According Reuters, Ghana’s Cocobod is facing delays in securing its usual syndicated loans and has opted to borrow between $150 million to $200 million from cocoa traders to partially finance bean purchases for the 2023/24 season.
Fiifi Boafo, the regulator’s public affairs manager, informed Reuters that the challenges in obtaining loans from banks led Cocobod to explore alternative sources, such as loans from cocoa traders.
“We engaged with some of the buyers to…give us capital for some of the purchase so that the capital is taken care of when we supply them the beans,” he said, without giving a specific amount accessed so far.
Traditionally, every September, Cocobod, the industry regulator of the world’s second-largest cocoa producer, secures an international syndicated loan to support licensed buyers in purchasing cocoa from smallholder farmers for export.
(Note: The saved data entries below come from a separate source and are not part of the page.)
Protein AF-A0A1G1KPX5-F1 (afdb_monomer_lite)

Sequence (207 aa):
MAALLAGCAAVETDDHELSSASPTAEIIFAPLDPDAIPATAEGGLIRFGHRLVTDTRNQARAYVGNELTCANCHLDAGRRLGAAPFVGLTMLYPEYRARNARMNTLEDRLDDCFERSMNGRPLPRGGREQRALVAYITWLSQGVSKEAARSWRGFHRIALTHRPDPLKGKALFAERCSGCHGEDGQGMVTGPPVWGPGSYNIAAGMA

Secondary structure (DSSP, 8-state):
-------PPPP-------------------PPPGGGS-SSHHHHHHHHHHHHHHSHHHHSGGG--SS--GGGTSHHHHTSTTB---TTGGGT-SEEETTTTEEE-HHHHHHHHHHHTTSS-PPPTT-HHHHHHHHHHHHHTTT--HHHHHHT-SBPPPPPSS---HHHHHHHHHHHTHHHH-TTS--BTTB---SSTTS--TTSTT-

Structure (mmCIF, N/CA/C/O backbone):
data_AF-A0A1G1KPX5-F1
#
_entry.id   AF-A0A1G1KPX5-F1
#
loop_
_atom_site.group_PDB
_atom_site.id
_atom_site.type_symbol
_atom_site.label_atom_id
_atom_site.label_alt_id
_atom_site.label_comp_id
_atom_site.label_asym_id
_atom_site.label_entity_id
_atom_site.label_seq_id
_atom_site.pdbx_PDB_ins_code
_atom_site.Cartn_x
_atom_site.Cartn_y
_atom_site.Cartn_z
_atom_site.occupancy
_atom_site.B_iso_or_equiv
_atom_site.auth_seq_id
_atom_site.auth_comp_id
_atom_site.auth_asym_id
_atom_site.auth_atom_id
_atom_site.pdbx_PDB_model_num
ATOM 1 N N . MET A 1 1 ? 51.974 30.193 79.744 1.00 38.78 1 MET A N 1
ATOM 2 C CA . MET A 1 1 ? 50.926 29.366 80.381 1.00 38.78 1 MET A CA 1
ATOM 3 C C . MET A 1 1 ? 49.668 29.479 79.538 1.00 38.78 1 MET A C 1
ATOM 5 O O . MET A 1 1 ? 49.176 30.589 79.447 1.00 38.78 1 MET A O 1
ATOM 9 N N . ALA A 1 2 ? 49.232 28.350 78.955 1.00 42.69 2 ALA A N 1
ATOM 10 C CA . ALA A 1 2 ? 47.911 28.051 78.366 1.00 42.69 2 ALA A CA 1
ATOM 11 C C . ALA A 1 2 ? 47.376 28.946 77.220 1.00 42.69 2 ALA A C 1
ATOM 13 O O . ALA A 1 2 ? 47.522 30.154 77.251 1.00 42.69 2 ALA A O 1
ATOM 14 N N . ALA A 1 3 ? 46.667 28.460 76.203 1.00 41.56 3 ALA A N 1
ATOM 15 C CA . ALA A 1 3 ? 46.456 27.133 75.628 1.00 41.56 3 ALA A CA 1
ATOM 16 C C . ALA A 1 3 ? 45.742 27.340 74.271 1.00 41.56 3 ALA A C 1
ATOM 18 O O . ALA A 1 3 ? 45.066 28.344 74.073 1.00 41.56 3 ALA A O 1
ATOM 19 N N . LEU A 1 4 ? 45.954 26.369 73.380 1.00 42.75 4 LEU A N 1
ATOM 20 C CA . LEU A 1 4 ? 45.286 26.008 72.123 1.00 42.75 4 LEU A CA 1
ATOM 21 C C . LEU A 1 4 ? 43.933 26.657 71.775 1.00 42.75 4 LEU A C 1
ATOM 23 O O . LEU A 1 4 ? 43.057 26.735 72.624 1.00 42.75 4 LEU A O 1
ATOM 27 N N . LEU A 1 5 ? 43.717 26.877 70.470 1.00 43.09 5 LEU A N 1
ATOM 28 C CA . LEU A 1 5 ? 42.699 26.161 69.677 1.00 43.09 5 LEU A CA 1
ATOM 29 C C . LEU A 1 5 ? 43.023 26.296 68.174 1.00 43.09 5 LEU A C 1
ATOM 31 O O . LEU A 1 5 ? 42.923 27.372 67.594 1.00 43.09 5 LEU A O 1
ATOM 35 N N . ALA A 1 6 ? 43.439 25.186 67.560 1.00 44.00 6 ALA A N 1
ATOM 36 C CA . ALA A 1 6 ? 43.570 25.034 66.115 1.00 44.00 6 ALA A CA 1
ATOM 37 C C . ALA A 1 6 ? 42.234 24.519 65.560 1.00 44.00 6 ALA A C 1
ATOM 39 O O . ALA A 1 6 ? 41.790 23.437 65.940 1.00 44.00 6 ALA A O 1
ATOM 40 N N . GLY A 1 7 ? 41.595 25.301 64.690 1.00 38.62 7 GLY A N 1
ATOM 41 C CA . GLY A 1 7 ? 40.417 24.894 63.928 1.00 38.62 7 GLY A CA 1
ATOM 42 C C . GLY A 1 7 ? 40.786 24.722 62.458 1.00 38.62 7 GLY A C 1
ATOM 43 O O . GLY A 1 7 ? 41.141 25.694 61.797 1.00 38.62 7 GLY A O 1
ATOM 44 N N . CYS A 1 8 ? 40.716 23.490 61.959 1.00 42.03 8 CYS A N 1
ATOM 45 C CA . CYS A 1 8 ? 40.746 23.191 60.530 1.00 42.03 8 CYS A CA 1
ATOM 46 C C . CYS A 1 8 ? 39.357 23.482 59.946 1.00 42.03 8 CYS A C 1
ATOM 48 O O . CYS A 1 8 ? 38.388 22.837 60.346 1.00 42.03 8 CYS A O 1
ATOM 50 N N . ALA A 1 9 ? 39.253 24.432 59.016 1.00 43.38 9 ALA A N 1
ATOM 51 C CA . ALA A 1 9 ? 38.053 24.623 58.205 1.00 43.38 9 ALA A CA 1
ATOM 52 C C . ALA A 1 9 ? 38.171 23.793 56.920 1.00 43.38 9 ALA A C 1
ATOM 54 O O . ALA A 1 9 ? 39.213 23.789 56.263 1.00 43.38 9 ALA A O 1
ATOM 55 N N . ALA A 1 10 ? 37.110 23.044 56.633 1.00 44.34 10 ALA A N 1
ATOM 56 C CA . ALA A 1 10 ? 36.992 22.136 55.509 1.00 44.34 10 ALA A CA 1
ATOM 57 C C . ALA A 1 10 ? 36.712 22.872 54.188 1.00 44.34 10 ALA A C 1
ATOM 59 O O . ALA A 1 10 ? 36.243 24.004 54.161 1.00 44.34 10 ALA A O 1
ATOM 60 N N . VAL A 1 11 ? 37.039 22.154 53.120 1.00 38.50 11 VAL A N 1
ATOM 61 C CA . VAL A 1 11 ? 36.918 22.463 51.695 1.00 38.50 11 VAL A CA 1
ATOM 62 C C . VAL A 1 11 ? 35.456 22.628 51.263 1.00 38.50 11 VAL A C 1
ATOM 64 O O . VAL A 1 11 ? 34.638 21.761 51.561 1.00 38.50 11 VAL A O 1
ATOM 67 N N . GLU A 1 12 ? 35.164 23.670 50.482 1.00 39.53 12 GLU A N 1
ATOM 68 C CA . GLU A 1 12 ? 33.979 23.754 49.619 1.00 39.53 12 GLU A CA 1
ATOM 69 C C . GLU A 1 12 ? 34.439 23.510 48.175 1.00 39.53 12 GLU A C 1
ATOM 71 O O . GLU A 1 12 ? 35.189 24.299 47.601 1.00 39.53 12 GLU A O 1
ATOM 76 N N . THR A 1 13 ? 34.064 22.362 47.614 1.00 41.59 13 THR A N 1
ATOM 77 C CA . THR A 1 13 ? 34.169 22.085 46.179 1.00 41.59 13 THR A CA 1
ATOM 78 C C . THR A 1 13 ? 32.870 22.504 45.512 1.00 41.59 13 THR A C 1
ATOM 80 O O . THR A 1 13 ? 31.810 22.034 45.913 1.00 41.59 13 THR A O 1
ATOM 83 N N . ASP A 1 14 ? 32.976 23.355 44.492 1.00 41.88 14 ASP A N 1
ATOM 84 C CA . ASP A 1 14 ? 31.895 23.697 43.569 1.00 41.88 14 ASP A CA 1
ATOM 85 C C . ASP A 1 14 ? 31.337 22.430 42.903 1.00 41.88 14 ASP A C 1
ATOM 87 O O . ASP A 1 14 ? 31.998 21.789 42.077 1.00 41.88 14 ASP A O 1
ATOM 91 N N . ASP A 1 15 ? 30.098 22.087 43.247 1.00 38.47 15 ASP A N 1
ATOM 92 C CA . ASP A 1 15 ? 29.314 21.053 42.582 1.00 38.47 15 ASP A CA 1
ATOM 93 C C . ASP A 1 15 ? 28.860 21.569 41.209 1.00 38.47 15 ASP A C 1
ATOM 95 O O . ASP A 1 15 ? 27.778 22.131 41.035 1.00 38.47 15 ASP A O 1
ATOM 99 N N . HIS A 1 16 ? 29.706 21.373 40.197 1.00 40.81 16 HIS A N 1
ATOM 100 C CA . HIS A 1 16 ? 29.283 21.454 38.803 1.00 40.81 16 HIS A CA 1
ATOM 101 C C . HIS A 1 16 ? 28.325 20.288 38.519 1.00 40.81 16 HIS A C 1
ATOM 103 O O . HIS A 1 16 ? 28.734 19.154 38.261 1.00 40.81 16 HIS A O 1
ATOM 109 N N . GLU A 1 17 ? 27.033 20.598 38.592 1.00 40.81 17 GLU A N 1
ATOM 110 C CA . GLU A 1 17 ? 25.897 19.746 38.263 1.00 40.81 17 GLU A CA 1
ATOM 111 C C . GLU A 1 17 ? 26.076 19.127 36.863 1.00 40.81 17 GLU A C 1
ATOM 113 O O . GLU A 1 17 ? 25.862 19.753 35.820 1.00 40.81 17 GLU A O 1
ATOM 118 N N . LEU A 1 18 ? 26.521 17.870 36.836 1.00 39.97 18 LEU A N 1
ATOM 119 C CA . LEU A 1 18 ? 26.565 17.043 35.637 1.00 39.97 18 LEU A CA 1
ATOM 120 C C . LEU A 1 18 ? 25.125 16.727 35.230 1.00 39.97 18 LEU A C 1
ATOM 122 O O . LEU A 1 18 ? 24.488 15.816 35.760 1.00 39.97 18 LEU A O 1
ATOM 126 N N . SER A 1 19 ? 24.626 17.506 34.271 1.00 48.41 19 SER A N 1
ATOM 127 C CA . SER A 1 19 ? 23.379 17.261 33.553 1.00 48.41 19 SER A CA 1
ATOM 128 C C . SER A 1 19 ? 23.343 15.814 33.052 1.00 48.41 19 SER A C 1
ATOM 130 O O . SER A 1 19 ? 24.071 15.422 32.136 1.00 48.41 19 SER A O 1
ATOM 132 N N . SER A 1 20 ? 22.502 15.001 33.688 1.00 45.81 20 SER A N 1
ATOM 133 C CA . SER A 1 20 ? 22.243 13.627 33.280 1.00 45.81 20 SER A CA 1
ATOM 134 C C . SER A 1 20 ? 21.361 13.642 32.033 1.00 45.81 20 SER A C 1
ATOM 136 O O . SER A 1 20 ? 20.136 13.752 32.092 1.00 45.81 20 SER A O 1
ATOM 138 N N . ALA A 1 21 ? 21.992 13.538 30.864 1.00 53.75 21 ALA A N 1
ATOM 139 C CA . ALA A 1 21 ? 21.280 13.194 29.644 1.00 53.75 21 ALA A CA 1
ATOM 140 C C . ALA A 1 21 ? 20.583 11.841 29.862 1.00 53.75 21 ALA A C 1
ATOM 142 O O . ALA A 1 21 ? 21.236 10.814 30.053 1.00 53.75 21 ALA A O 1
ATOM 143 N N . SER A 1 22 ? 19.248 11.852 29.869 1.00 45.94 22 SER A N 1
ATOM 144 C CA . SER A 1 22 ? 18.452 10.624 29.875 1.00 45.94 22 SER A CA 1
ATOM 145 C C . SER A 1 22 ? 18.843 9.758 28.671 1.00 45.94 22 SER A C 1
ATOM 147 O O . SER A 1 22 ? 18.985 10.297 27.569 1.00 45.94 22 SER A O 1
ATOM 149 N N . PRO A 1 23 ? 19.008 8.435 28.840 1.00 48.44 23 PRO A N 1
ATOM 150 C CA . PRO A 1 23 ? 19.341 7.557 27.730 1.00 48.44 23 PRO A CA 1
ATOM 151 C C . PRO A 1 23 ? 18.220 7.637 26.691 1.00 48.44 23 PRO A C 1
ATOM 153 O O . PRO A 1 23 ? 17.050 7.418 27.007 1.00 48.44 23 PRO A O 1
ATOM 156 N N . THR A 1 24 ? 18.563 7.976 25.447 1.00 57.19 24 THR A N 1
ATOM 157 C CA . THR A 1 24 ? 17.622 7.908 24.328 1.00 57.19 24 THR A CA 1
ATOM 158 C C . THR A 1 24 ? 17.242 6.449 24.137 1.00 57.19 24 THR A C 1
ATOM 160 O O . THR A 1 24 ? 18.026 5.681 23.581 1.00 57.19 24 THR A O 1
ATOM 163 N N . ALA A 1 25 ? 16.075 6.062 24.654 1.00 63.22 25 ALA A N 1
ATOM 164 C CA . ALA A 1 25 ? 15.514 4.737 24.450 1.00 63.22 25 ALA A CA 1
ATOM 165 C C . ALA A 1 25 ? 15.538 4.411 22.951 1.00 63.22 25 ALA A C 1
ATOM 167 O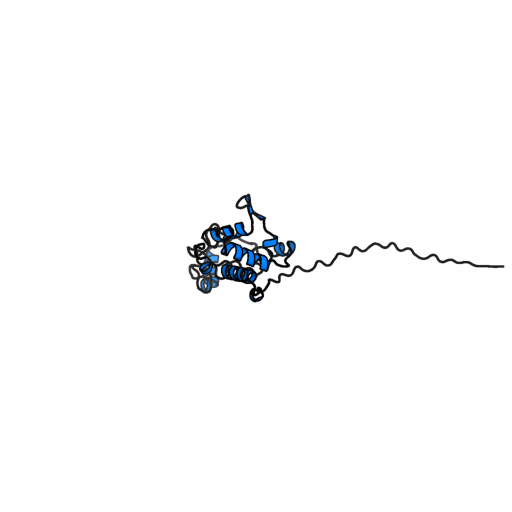 O . ALA A 1 25 ? 15.049 5.189 22.126 1.00 63.22 25 ALA A O 1
ATOM 168 N N . GLU A 1 26 ? 16.164 3.290 22.605 1.00 73.50 26 GLU A N 1
ATOM 169 C CA . GLU A 1 26 ? 16.302 2.849 21.225 1.00 73.50 26 GLU A CA 1
ATOM 170 C C . GLU A 1 26 ? 14.913 2.644 20.606 1.00 73.50 26 GLU A C 1
ATOM 172 O O . GLU A 1 26 ? 14.039 1.987 21.176 1.00 73.50 26 GLU A O 1
ATOM 177 N N . ILE A 1 27 ? 14.686 3.250 19.441 1.00 78.69 27 ILE A N 1
ATOM 178 C CA . ILE A 1 27 ? 13.417 3.149 18.723 1.00 78.69 27 ILE A CA 1
ATOM 179 C C . ILE A 1 27 ? 13.395 1.808 17.980 1.00 78.69 27 ILE A C 1
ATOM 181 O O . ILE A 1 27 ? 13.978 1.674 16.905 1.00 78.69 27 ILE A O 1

For the current season, Cocobod had initially planned to borrow $1.2 billion, with $800 million coming from a syndicate of lenders and $400 million from other sources.
Due to delays in the syndication process, Cocobod turned to cocoa traders to fill the funding gap, as confirmed by Fiifi Boafo. The funds obtained will be repaid using the proceeds from the season’s harvest.
Boafo stated that discussions were held with buyers to secure capital for the purchases, ensuring that the required funds are available when supplying the beans, although he did not specify the exact amount accessed thus far.
Boafo said that the approval processes for the agreements on the $800 million syndicated loan would commence in parliament this week. After receiving approval, Cocobod plans to proceed with signing agreements with its partner banks.
Cocobod’s fiscal position
Over the past six years, Ghana’s Cocobod has been facing financial challenges, marking a significant shift from its last profitable year in 2015. Since 2016, the organization has incurred losses for six consecutive years, culminating in a worrying trend.
The annual losses have steadily escalated, starting from less than GHS200 million in 2016 and ballooning to a substantial GHS2.4 billion in 2021. This consistent pattern of financial decline has raised concerns about Cocobod’s financial sustainability and operational efficiency. Between 2012 and 2021, Cocobod’s losses amounted to a staggering GHS5.1 billion, highlighting the severity of the financial strain. In contrast, its profits during the same period were a mere GHS481 million , underscoring the organization’s struggle to maintain a positive financial outlook.
Ghana’s cocoa exports
A Bloomberg article indicated that in the recently concluded season, Ghana experienced a significant setback, losing approximately 150,000 metric tons of cocoa beans to smuggling and illegal mining activities, known as galamsey. However, Ivory Coast continues to maintain its position as the world’s leading cocoa producer, yielding a staggering 2.2 million tons annually. In comparison, Ghana occupies the second spot, producing around 750,000 tons of cocoa beans in the just ended season.
Ghana’s cocoa industry is currently under pressure due to tough competition from emerging players such as Ecuador and Brazil. Both countries are actively focusing on enhancing their annual cocoa production. This intensified competition poses a challenge for Ghana, urging the nation to adapt and innovate in order to maintain its standing in the global cocoa market.